(Dataset entries)
- Opening Delimiter -
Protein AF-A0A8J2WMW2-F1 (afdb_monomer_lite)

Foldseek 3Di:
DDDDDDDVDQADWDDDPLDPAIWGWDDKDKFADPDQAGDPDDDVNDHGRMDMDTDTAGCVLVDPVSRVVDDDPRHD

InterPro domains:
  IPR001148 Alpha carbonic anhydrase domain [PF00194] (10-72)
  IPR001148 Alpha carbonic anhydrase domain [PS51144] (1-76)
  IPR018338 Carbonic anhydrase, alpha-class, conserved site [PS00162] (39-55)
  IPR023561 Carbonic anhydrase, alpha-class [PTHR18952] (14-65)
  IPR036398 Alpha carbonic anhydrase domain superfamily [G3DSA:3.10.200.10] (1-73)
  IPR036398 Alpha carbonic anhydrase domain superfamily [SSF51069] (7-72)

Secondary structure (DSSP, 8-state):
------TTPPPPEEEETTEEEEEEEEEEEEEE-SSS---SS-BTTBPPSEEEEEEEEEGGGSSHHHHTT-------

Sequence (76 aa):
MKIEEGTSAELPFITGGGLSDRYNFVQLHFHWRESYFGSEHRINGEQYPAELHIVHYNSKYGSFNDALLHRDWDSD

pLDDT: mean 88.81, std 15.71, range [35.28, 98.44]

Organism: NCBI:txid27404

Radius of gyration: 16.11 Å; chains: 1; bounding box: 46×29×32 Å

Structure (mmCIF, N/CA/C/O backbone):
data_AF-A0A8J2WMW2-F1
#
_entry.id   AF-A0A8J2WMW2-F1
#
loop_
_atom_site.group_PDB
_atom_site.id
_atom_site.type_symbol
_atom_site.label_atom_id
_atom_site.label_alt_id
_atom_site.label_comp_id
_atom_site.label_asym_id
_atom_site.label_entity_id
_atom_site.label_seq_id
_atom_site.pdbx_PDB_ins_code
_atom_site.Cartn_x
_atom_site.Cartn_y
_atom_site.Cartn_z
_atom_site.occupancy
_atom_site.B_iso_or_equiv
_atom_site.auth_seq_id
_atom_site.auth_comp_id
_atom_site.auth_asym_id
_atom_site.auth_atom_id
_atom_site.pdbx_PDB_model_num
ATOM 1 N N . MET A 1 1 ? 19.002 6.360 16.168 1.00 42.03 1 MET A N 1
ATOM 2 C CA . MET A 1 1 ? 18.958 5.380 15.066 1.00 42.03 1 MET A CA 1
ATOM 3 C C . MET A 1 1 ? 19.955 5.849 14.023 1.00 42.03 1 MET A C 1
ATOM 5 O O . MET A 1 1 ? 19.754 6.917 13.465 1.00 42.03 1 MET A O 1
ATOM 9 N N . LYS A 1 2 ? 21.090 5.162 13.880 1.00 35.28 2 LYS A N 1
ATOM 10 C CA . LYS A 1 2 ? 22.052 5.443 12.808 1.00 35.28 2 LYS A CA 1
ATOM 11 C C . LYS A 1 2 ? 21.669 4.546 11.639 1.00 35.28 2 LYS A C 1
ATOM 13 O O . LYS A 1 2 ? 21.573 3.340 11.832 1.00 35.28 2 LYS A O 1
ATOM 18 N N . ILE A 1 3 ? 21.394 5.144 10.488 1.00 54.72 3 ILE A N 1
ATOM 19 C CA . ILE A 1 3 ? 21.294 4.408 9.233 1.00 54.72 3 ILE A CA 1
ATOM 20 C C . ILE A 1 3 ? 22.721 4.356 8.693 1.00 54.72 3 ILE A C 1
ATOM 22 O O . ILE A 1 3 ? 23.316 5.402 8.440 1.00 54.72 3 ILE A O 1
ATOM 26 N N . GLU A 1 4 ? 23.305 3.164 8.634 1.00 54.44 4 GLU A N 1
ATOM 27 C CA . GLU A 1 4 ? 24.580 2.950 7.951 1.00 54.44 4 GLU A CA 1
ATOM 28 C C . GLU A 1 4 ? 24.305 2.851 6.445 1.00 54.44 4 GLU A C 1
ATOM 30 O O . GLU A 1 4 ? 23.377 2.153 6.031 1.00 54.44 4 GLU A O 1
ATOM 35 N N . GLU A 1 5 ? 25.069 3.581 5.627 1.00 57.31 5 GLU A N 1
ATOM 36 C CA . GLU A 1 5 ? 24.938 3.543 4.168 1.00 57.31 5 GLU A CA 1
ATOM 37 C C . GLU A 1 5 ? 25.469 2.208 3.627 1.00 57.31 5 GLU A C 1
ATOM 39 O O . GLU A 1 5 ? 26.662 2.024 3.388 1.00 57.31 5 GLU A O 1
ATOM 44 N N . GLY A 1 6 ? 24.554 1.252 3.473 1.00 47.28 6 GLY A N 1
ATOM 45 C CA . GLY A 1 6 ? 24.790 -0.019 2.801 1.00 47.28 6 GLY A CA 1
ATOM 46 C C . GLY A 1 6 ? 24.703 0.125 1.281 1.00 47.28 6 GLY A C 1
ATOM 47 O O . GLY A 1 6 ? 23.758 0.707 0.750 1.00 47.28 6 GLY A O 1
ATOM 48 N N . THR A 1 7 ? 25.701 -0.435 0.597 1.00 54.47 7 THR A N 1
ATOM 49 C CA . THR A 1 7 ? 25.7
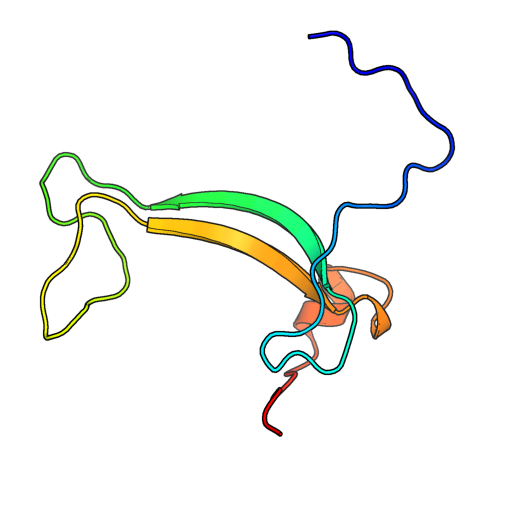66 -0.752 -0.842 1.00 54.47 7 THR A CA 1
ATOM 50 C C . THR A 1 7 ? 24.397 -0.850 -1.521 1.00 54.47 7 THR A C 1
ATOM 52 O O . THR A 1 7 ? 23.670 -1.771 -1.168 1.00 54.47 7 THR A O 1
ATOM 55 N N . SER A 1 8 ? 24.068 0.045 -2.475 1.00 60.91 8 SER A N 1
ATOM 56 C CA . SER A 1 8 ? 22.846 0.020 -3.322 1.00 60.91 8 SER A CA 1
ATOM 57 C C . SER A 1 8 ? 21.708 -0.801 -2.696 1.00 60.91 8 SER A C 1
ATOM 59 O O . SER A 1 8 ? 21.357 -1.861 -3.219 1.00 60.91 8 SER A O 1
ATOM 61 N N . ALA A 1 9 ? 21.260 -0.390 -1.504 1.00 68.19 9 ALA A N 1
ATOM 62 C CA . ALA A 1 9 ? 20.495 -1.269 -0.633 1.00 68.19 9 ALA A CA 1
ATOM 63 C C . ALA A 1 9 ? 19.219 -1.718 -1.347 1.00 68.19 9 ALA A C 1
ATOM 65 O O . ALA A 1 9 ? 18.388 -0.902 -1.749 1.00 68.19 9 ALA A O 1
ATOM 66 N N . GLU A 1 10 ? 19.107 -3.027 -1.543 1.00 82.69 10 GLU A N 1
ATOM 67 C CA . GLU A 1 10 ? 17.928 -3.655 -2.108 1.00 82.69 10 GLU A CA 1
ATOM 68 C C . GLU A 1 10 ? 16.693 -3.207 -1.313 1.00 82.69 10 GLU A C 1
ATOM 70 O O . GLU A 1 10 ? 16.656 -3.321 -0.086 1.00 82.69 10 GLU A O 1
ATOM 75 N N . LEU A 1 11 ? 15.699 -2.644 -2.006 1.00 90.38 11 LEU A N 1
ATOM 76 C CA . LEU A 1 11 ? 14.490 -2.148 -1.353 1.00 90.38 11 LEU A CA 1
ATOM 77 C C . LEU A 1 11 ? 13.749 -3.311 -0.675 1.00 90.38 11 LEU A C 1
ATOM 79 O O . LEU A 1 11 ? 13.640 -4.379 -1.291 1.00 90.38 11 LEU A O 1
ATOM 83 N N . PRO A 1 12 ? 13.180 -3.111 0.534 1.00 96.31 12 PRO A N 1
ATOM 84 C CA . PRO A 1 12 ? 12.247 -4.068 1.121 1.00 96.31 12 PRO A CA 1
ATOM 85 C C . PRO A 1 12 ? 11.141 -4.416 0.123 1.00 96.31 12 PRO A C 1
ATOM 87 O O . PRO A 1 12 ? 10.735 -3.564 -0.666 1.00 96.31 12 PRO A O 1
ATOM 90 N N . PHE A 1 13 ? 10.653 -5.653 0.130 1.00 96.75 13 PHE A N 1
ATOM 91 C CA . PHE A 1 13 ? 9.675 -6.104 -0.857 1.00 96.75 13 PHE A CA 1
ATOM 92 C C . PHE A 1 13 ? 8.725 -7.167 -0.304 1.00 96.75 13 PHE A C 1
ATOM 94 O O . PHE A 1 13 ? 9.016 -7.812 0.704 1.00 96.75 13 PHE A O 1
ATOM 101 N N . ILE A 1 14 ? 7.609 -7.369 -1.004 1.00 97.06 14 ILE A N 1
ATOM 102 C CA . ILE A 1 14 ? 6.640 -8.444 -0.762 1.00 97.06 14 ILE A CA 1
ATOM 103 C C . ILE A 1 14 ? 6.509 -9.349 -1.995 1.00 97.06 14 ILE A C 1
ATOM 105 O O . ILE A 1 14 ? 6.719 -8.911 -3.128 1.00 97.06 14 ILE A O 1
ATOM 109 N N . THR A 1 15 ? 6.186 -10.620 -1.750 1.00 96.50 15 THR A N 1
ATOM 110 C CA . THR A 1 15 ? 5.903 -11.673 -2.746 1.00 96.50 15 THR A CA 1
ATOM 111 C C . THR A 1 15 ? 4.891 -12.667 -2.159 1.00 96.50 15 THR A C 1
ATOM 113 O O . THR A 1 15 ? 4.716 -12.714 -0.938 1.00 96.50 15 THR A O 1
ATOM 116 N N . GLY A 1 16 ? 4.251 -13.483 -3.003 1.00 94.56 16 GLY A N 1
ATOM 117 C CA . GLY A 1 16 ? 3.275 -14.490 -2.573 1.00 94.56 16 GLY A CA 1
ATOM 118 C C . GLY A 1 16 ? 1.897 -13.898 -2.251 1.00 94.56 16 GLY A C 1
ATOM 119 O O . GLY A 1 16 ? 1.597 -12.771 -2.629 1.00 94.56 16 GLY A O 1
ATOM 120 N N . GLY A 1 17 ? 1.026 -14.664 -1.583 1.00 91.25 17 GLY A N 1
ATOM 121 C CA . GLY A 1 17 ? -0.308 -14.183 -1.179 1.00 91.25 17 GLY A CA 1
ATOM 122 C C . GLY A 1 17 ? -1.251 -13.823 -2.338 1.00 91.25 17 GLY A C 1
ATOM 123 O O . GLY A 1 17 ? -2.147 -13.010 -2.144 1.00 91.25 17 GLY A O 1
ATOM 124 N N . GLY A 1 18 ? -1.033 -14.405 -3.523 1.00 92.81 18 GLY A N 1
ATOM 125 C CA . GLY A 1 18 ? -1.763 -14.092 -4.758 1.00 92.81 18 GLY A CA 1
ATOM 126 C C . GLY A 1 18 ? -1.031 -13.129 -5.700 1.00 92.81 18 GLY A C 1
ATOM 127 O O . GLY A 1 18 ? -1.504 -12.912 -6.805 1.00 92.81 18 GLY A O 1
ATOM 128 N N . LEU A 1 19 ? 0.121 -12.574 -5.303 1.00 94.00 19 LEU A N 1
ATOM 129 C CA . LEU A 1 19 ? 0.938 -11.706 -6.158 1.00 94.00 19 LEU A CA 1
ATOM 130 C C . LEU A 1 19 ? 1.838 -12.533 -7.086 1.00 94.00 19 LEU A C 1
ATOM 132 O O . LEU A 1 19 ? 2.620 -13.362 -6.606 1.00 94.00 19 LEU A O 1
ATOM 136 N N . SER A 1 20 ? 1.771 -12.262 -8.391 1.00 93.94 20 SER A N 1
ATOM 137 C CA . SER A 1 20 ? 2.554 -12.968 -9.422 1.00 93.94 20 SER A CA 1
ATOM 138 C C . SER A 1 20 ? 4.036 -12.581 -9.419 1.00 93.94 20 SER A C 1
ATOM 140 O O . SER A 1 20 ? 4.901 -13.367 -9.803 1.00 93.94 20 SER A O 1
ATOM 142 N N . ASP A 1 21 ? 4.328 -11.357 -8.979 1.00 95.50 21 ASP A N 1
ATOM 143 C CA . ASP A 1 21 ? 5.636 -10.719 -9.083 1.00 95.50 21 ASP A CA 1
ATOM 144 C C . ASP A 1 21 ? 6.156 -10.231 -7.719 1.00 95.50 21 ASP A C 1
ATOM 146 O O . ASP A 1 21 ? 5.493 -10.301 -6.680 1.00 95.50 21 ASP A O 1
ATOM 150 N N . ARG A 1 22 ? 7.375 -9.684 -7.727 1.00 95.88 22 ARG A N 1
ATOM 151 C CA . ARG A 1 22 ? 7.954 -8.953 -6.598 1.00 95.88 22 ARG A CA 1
- Closing Delimiter -
ASSIGNMENT: Beginning with the line that contains "ATOM 142 N N", return every line through the end of the data above, exactly as written.

ANSWER AREA:
ATOM 142 N N . ASP A 1 21 ? 4.328 -11.357 -8.979 1.00 95.50 21 ASP A N 1
ATOM 143 C CA . ASP A 1 21 ? 5.636 -10.719 -9.083 1.00 95.50 21 ASP A CA 1
ATOM 144 C C . ASP A 1 21 ? 6.156 -10.231 -7.719 1.00 95.50 21 ASP A C 1
ATOM 146 O O . ASP A 1 21 ? 5.493 -10.301 -6.680 1.00 95.50 21 ASP A O 1
ATOM 150 N N . ARG A 1 22 ? 7.375 -9.684 -7.727 1.00 95.88 22 ARG A N 1
ATOM 151 C CA . ARG A 1 22 ? 7.954 -8.953 -6.598 1.00 95.88 22 ARG A CA 1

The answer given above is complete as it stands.